Sürgün Değil, Yuvandasın


 
Kendi Toprağına Köklenmek

Bazı bitkiler vardır; saksının içinde büyürler ama içlerinde bir bahçenin özgürlüğünü taşırlar. Kökleri sınırlı bir toprakta olsa da, varlıklarındaki canlılık sınırsızdır.

Ofisimde, masamın yanında duran küçük kumkat ağacı onlardan biri. Yıllardır ben yer değiştirdikçe benimle taşınır ve buna hiç aldırmaz.

Odanın ışığı değişti, duvarları boyandı, binalar değişti, odalar değişti... Ben değiştim, hayat değişti, işler değişti... Ama o, hep aynı dinginlikle yerli yerindeydi.

Taşındı, yer değiştirdi, ama aslında o hiç yerinden oynamadı.
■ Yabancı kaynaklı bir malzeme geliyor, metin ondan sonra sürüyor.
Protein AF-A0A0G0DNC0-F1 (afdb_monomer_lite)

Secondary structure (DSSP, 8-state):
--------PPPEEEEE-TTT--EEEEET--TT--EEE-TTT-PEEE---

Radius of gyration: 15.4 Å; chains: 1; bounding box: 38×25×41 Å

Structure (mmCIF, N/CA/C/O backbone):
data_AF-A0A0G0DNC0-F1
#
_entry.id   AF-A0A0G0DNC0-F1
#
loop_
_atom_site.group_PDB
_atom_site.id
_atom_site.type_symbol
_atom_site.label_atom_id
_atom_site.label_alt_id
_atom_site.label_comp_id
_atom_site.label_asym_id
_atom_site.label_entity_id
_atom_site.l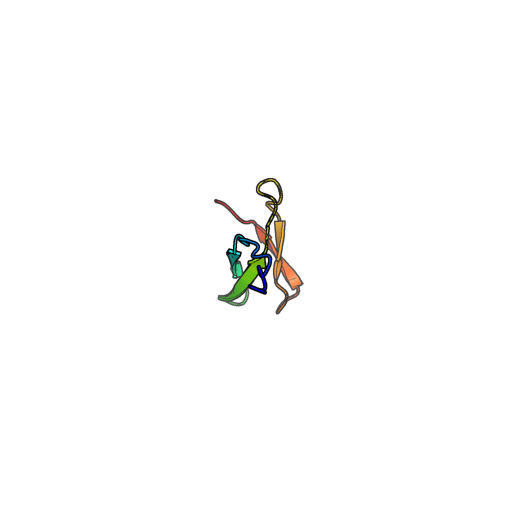abel_seq_id
_atom_site.pdbx_PDB_ins_code
_atom_site.Cartn_x
_atom_site.Cartn_y
_atom_site.Cartn_z
_atom_site.occupancy
_atom_site.B_iso_or_equiv
_atom_site.auth_seq_id
_atom_site.auth_comp_id
_atom_site.auth_asym_id
_atom_site.auth_atom_id
_atom_site.pdbx_PDB_model_num
ATOM 1 N N . MET A 1 1 ? 29.331 -17.430 -30.734 1.00 49.19 1 MET A N 1
ATOM 2 C CA . MET A 1 1 ? 28.033 -16.715 -30.697 1.00 49.19 1 MET A CA 1
ATOM 3 C C . MET A 1 1 ? 27.713 -16.351 -29.253 1.00 49.19 1 MET A C 1
ATOM 5 O O . MET A 1 1 ? 27.513 -17.251 -28.448 1.00 49.19 1 MET A O 1
ATOM 9 N N . ILE A 1 2 ? 27.728 -15.064 -28.900 1.00 65.62 2 ILE A N 1
ATOM 10 C CA . ILE A 1 2 ? 27.415 -14.598 -27.539 1.00 65.62 2 ILE A CA 1
ATOM 11 C C . ILE A 1 2 ? 25.892 -14.425 -27.444 1.00 65.62 2 ILE A C 1
ATOM 13 O O . ILE A 1 2 ? 25.319 -13.613 -28.165 1.00 65.62 2 ILE A O 1
ATOM 17 N N . LYS A 1 3 ? 25.223 -15.210 -26.589 1.00 68.62 3 LYS A N 1
ATOM 18 C CA . LYS A 1 3 ? 23.790 -15.044 -26.295 1.00 68.62 3 LYS A CA 1
ATOM 19 C C . LYS A 1 3 ? 23.599 -13.772 -25.467 1.00 68.62 3 LYS A C 1
ATOM 21 O O . LYS A 1 3 ? 23.981 -13.732 -24.301 1.00 68.62 3 LYS A O 1
ATOM 26 N N . ILE A 1 4 ? 22.998 -12.747 -26.062 1.00 77.50 4 ILE A N 1
ATOM 27 C CA . ILE A 1 4 ? 22.594 -11.533 -25.347 1.00 77.50 4 ILE A CA 1
ATOM 28 C C . ILE A 1 4 ? 21.221 -11.797 -24.722 1.00 77.50 4 ILE A C 1
ATOM 30 O O . ILE A 1 4 ? 20.206 -11.844 -25.418 1.00 77.50 4 ILE A O 1
ATOM 34 N N . SER A 1 5 ? 21.188 -12.000 -23.407 1.00 76.94 5 SER A N 1
ATOM 35 C CA . SER A 1 5 ? 19.939 -12.141 -22.654 1.00 76.94 5 SER A CA 1
ATOM 36 C C . SER A 1 5 ? 19.298 -10.773 -22.429 1.00 76.94 5 SER A C 1
ATOM 38 O O . SER A 1 5 ? 19.946 -9.855 -21.924 1.00 76.94 5 SER A O 1
ATOM 40 N N . LYS A 1 6 ? 18.011 -10.635 -22.768 1.00 83.44 6 LYS A N 1
ATOM 41 C CA . LYS A 1 6 ? 17.224 -9.437 -22.445 1.00 83.44 6 LYS A CA 1
ATOM 42 C C . LYS A 1 6 ? 16.991 -9.386 -20.932 1.00 83.44 6 LYS A C 1
ATOM 44 O O . LYS A 1 6 ? 16.597 -10.387 -20.340 1.00 83.44 6 LYS A O 1
ATOM 49 N N . ARG A 1 7 ? 17.256 -8.232 -20.317 1.00 82.62 7 ARG A N 1
ATOM 50 C CA . ARG A 1 7 ? 16.992 -7.961 -18.896 1.00 82.62 7 ARG A CA 1
ATOM 51 C C . ARG A 1 7 ? 15.975 -6.832 -18.793 1.00 82.62 7 ARG A C 1
ATOM 53 O O . ARG A 1 7 ? 16.047 -5.879 -19.566 1.00 82.62 7 ARG A O 1
ATOM 60 N N . THR A 1 8 ? 15.080 -6.929 -17.822 1.00 84.12 8 THR A N 1
ATOM 61 C CA . THR A 1 8 ? 14.081 -5.903 -17.505 1.00 84.12 8 THR A CA 1
ATOM 62 C C . THR A 1 8 ? 14.275 -5.473 -16.055 1.00 84.12 8 THR A C 1
ATOM 64 O O . THR A 1 8 ? 14.630 -6.298 -15.216 1.00 84.12 8 THR A O 1
ATOM 67 N N . ILE A 1 9 ? 14.095 -4.183 -15.765 1.00 86.19 9 ILE A N 1
ATOM 68 C CA . ILE A 1 9 ? 14.142 -3.647 -14.399 1.00 86.19 9 ILE A CA 1
ATOM 69 C C . ILE A 1 9 ? 12.701 -3.452 -13.939 1.00 86.19 9 ILE A C 1
ATOM 71 O O . ILE A 1 9 ? 11.973 -2.675 -14.551 1.00 86.19 9 ILE A O 1
ATOM 75 N N . GLU A 1 10 ? 12.321 -4.127 -12.860 1.00 88.25 10 GLU A N 1
ATOM 76 C CA . GLU A 1 10 ? 10.996 -4.019 -12.244 1.00 88.25 10 GLU A CA 1
ATOM 77 C C . GLU A 1 10 ? 11.071 -3.144 -10.987 1.00 88.25 10 GLU A C 1
ATOM 79 O O . GLU A 1 10 ? 12.035 -3.212 -10.215 1.00 88.25 10 GLU A O 1
ATOM 84 N N . LYS A 1 11 ? 10.052 -2.309 -10.757 1.00 89.06 11 LYS A N 1
ATOM 85 C CA . LYS A 1 11 ? 9.954 -1.498 -9.529 1.00 89.06 11 LYS A CA 1
ATOM 86 C C . LYS A 1 11 ? 9.034 -2.175 -8.526 1.00 89.06 11 LYS A C 1
ATOM 88 O O . LYS A 1 11 ? 7.845 -2.325 -8.785 1.00 89.06 11 LYS A O 1
ATOM 93 N N . LEU A 1 12 ? 9.556 -2.505 -7.348 1.00 90.44 12 LEU A N 1
ATOM 94 C CA . LEU A 1 12 ? 8.770 -3.107 -6.271 1.00 90.44 12 LEU A CA 1
ATOM 95 C C . LEU A 1 12 ? 8.286 -2.044 -5.282 1.00 90.44 12 LEU A C 1
ATOM 97 O O . LEU A 1 12 ? 9.078 -1.337 -4.660 1.00 90.44 12 LEU A O 1
ATOM 101 N N . SER A 1 13 ? 6.969 -1.961 -5.110 1.00 88.88 13 SER A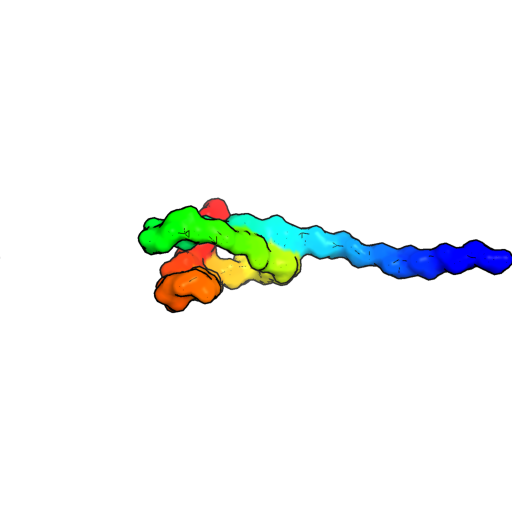 N 1
ATOM 102 C CA . SER A 1 13 ? 6.336 -1.155 -4.063 1.00 88.88 13 SER A CA 1
ATOM 103 C C . SER A 1 13 ? 5.982 -2.038 -2.875 1.00 88.88 13 SER A C 1
ATOM 105 O O . SER A 1 13 ? 5.275 -3.030 -3.036 1.00 88.88 13 SER A O 1
ATOM 107 N N . HIS A 1 14 ? 6.458 -1.671 -1.687 1.00 90.44 14 HIS A N 1
ATOM 108 C CA . HIS A 1 14 ? 6.186 -2.390 -0.444 1.00 90.44 14 HIS A CA 1
ATOM 109 C C . HIS A 1 14 ? 4.958 -1.791 0.241 1.00 90.44 14 HIS A C 1
ATOM 111 O O . HIS A 1 14 ? 4.883 -0.577 0.446 1.00 90.44 14 HIS A O 1
ATOM 117 N N . LEU A 1 15 ? 3.998 -2.639 0.601 1.00 89.19 15 LEU A N 1
ATOM 118 C CA . LEU A 1 15 ? 2.770 -2.239 1.280 1.00 89.19 15 LEU A CA 1
ATOM 119 C C . LEU A 1 15 ? 2.616 -3.015 2.585 1.00 89.19 15 LEU A C 1
ATOM 121 O O . LEU A 1 15 ? 2.914 -4.205 2.655 1.00 89.19 15 LEU A O 1
ATOM 125 N N . ASN A 1 16 ? 2.101 -2.343 3.613 1.00 91.19 16 ASN A N 1
ATOM 126 C CA . ASN A 1 16 ? 1.728 -2.956 4.884 1.00 91.19 16 ASN A CA 1
ATOM 127 C C . ASN A 1 16 ? 0.251 -2.682 5.180 1.00 91.19 16 ASN A C 1
ATOM 129 O O . ASN A 1 16 ? -0.212 -1.551 5.030 1.00 91.19 16 ASN A O 1
ATOM 133 N N . CYS A 1 17 ? -0.494 -3.715 5.578 1.00 90.44 17 CYS A N 1
ATOM 134 C CA . CYS A 1 17 ? -1.908 -3.589 5.913 1.00 90.44 17 CYS A CA 1
ATOM 135 C C . CYS A 1 17 ? -2.066 -3.066 7.338 1.00 90.44 17 CYS A C 1
ATOM 137 O O . CYS A 1 17 ? -1.682 -3.743 8.292 1.00 90.44 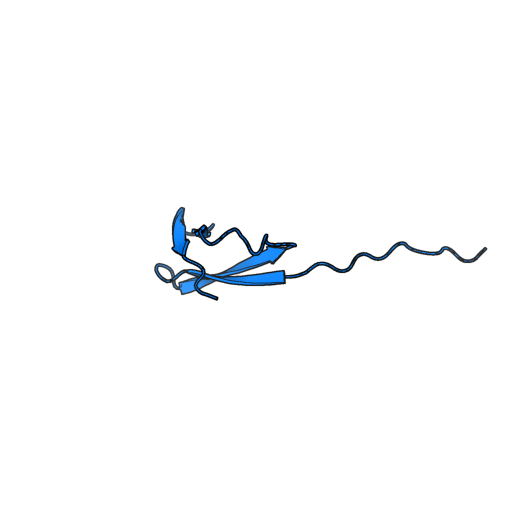17 CYS A O 1
ATOM 139 N N . ILE A 1 18 ? -2.755 -1.938 7.506 1.00 90.06 18 ILE A N 1
ATOM 140 C CA . ILE A 1 18 ? -3.020 -1.380 8.840 1.00 90.06 18 ILE A CA 1
ATOM 141 C C . ILE A 1 18 ? -3.871 -2.297 9.737 1.00 90.06 18 ILE A C 1
ATOM 143 O O . ILE A 1 18 ? -3.751 -2.208 10.959 1.00 90.06 18 ILE A O 1
ATOM 147 N N . PHE A 1 19 ? -4.682 -3.184 9.141 1.00 91.19 19 PHE A N 1
ATOM 148 C CA . PHE A 1 19 ? -5.640 -4.043 9.845 1.00 91.19 19 PHE A CA 1
ATOM 149 C C . PHE A 1 19 ? -5.031 -5.356 10.336 1.00 91.19 19 PHE A C 1
ATOM 151 O O . PHE A 1 19 ? -5.161 -5.681 11.508 1.00 91.19 19 PHE A O 1
ATOM 158 N N . CYS A 1 20 ? -4.378 -6.120 9.455 1.00 92.56 20 CYS A N 1
ATOM 159 C CA . CYS A 1 20 ? -3.796 -7.419 9.812 1.00 92.56 20 CYS A CA 1
ATOM 160 C C . CYS A 1 20 ? -2.276 -7.369 10.019 1.00 92.56 20 CYS A C 1
ATOM 162 O O . CYS A 1 20 ? -1.670 -8.406 10.271 1.00 92.56 20 CYS A O 1
ATOM 164 N N . LYS A 1 21 ? -1.653 -6.189 9.867 1.00 91.00 21 LYS A N 1
ATOM 165 C CA . LYS A 1 21 ? -0.208 -5.922 10.025 1.00 91.00 21 LYS A CA 1
ATOM 166 C C . LYS A 1 21 ? 0.718 -6.699 9.086 1.00 91.00 21 LYS A C 1
ATOM 168 O O . LYS A 1 21 ? 1.937 -6.583 9.179 1.00 91.00 21 LYS A O 1
ATOM 173 N N . LYS A 1 22 ? 0.153 -7.447 8.139 1.00 92.31 22 LYS A N 1
ATOM 174 C CA . LYS A 1 22 ? 0.900 -8.204 7.134 1.00 92.31 22 LYS A CA 1
ATOM 175 C C . LYS A 1 22 ? 1.348 -7.299 5.995 1.00 92.31 22 LYS A C 1
ATOM 177 O O . LYS A 1 22 ? 0.665 -6.329 5.660 1.00 92.31 22 LYS A O 1
ATOM 182 N N . TRP A 1 23 ? 2.481 -7.635 5.395 1.00 91.94 23 TRP A N 1
ATOM 183 C CA . TRP A 1 23 ? 3.067 -6.888 4.290 1.00 91.94 23 TRP A CA 1
ATOM 184 C C . TRP A 1 23 ? 3.038 -7.699 2.991 1.00 91.94 23 TRP A C 1
ATOM 186 O O . TRP A 1 23 ? 2.882 -8.920 3.012 1.00 91.94 23 TRP A O 1
ATOM 196 N N . TRP A 1 24 ? 3.111 -7.005 1.859 1.00 92.38 24 TRP A N 1
ATOM 197 C CA . TRP A 1 24 ? 3.244 -7.593 0.525 1.00 92.38 24 TRP A CA 1
ATOM 198 C C . TRP A 1 24 ? 3.922 -6.602 -0.422 1.00 92.38 24 TRP A C 1
ATOM 200 O O . TRP A 1 24 ? 4.080 -5.420 -0.101 1.00 92.38 24 TRP A O 1
ATOM 210 N N . THR A 1 25 ? 4.312 -7.085 -1.596 1.00 91.94 25 THR A N 1
ATOM 211 C CA . THR A 1 25 ? 4.919 -6.277 -2.654 1.00 91.94 25 THR A CA 1
ATOM 212 C C . THR A 1 25 ? 4.063 -6.277 -3.908 1.00 91.94 25 THR A C 1
ATOM 214 O O . THR A 1 25 ? 3.331 -7.226 -4.190 1.00 91.94 25 THR A O 1
ATOM 217 N N . VAL A 1 26 ? 4.143 -5.182 -4.661 1.00 90.38 26 VAL A N 1
ATOM 218 C CA . VAL A 1 26 ? 3.544 -5.067 -5.991 1.00 90.38 26 VAL A CA 1
ATOM 219 C C . VAL A 1 26 ? 4.606 -4.583 -6.969 1.00 90.38 26 VAL A C 1
ATOM 221 O O . VAL A 1 26 ? 5.213 -3.533 -6.747 1.00 90.38 26 VAL A O 1
ATOM 224 N N . GLY A 1 27 ? 4.815 -5.354 -8.037 1.00 91.50 27 GLY A N 1
ATOM 225 C CA . GLY A 1 27 ? 5.645 -4.966 -9.176 1.00 91.50 27 GLY A CA 1
ATOM 226 C C . GLY A 1 27 ? 4.947 -3.925 -10.045 1.00 91.50 27 GLY A C 1
ATOM 227 O O . GLY A 1 27 ? 3.732 -3.986 -10.238 1.00 91.50 27 GLY A O 1
ATOM 228 N N . ASP A 1 28 ? 5.713 -2.940 -10.503 1.00 87.81 28 ASP A N 1
ATOM 229 C CA . ASP A 1 28 ? 5.294 -1.887 -11.433 1.00 87.81 28 ASP A CA 1
ATOM 230 C C . ASP A 1 28 ? 3.986 -1.192 -11.022 1.00 87.81 28 ASP A C 1
ATOM 232 O O . ASP A 1 28 ? 3.115 -0.855 -11.828 1.00 87.81 28 ASP A O 1
ATOM 236 N N . ALA A 1 29 ? 3.847 -0.956 -9.712 1.00 85.31 29 ALA A N 1
ATOM 237 C CA . ALA A 1 29 ? 2.688 -0.288 -9.146 1.00 85.31 29 ALA A CA 1
ATOM 238 C C . ALA A 1 29 ? 2.537 1.124 -9.734 1.00 85.31 29 ALA A C 1
ATOM 240 O O . ALA A 1 29 ? 3.422 1.975 -9.613 1.00 85.31 29 ALA A O 1
ATOM 241 N N . SER A 1 30 ? 1.379 1.395 -10.345 1.00 82.81 30 SER A N 1
ATOM 242 C CA . SER A 1 30 ? 1.091 2.721 -10.892 1.00 82.81 30 SER A CA 1
ATOM 243 C C . SER A 1 30 ? 1.101 3.776 -9.776 1.00 82.81 30 SER A C 1
ATOM 245 O O . SER A 1 30 ? 0.340 3.637 -8.814 1.00 82.81 30 SER A O 1
ATOM 247 N N . PRO A 1 31 ? 1.856 4.884 -9.914 1.00 76.12 31 PRO A N 1
ATOM 248 C CA . PRO A 1 31 ? 1.915 5.939 -8.897 1.00 76.12 31 PRO A CA 1
ATOM 249 C C . PRO A 1 31 ? 0.569 6.651 -8.687 1.00 76.12 31 PRO A C 1
ATOM 251 O O . PRO A 1 31 ? 0.376 7.338 -7.687 1.00 76.12 31 PRO A O 1
ATOM 254 N N . LYS A 1 32 ? -0.382 6.488 -9.617 1.00 81.62 32 LYS A N 1
ATOM 255 C CA . LYS A 1 32 ? -1.742 7.035 -9.507 1.00 81.62 32 LYS A CA 1
ATOM 256 C C . LYS A 1 32 ? -2.653 6.176 -8.620 1.00 8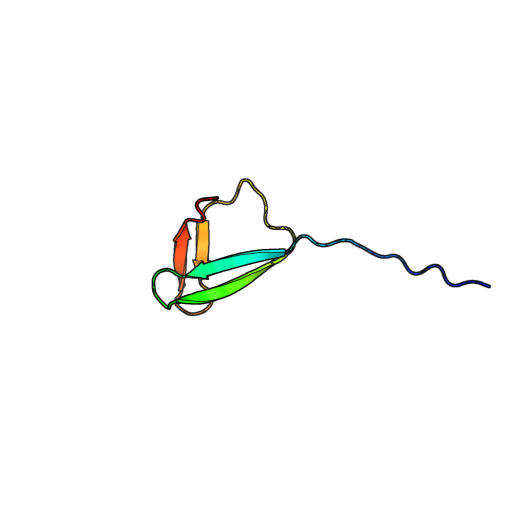1.62 32 LYS A C 1
ATOM 258 O O . LYS A 1 32 ? -3.688 6.659 -8.161 1.00 81.62 32 LYS A O 1
ATOM 263 N N . LYS A 1 33 ? -2.297 4.912 -8.362 1.00 81.44 33 LYS A N 1
ATOM 264 C CA . LYS A 1 33 ? -3.137 3.971 -7.614 1.00 81.44 33 LYS A CA 1
ATOM 265 C C . LYS A 1 33 ? -2.872 4.082 -6.113 1.00 81.44 33 LYS A C 1
ATOM 267 O O . LYS A 1 33 ? -1.916 3.523 -5.586 1.00 81.44 33 LYS A O 1
ATOM 272 N N . LYS A 1 34 ? -3.769 4.791 -5.422 1.00 80.62 3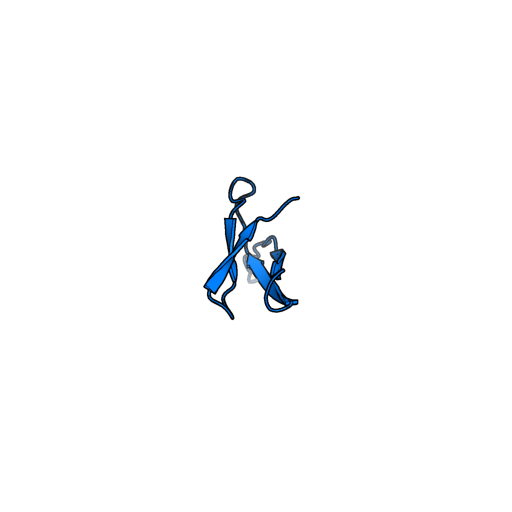4 LYS A N 1
ATOM 273 C CA . LYS A 1 34 ? -3.702 5.025 -3.968 1.00 80.62 34 LYS A CA 1
ATOM 274 C C . LYS A 1 34 ? -4.418 3.964 -3.128 1.00 80.62 34 LYS A C 1
ATOM 276 O O . LYS A 1 34 ? -4.169 3.875 -1.934 1.00 80.62 34 LYS A O 1
ATOM 281 N N . LYS A 1 35 ? -5.299 3.156 -3.728 1.00 86.19 35 LYS A N 1
ATOM 282 C CA . LYS A 1 35 ? -6.072 2.119 -3.024 1.00 86.19 35 LYS A CA 1
ATOM 283 C C . LYS A 1 35 ? -5.624 0.724 -3.446 1.00 86.19 35 LYS A C 1
ATOM 285 O O . LYS A 1 35 ? -5.628 0.397 -4.635 1.00 86.19 35 LYS A O 1
ATOM 290 N N . TRP A 1 36 ? -5.274 -0.092 -2.458 1.00 88.19 36 TRP A N 1
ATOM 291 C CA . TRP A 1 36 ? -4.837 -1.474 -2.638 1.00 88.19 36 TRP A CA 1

Bu minik ağacın çevresine duyarsız olduğu sanılmasın; aksine, son derece duyarlıdır. Güneşin yönüne, sulanma vaktine, havanın durumuna, ortamın enerjisine... Her şeye karşı algıları o kadar açıktır ki, yapraklarıyla adeta tüm ihtiyaçlarını dile getirir. 

Dış dünyayı kusursuzca algılayan bu ağaç, dışa dönük olan yanını bu algıya göre şekillendirir. Yapraklanması, çiçek açması, meyveye durması, hatta meyvelerinin sayısı ve boyutu bile bu dışsal etkenlere bağlıdır. Ancak yaşama tutunmasını sağlayan o asıl güç, yalnızca kendi köklerinden gelen enerjiden filizlenir.

Çünkü onun asıl kökü toprağın altında değil, kendi içindedir.

Gerçekten köklendiğinde savunmasız olmazsın; aksine, neyin seni besleyeceğini bilen bilge bir geçirgenliğe ulaşırsın.

Kök Salmak mı, Kök Olmak mı?

Zihin, doğası gereği "şimdi"de var olamaz; bu yüzden geçmiş deneyimlere, dışsal durumlara, olaylara, kişilere, nesnelere, kısacası her şeye tutunmak ister ve tutunur da. Bir ev, bir şehir, bir insan, bir iş, bir kimlik, ya da çok daha fazlası. Bunların her birisi, zihnin kök saldığı dışsal dayanaklardır. Başkasına yaslanarak ayakta kalmaya çalışmak, kendi gövdeni yok saymak, unutmaktır.

Gerçek köklenmek ise dışarıdaki bir şeye tutunmak değildir. O, tüm dışsal destekleri bırakıp kendi varlığının sarsılmaz zeminine inmektir.

Köklenilecek tek bir yer vardır: "Ben'im" hissi.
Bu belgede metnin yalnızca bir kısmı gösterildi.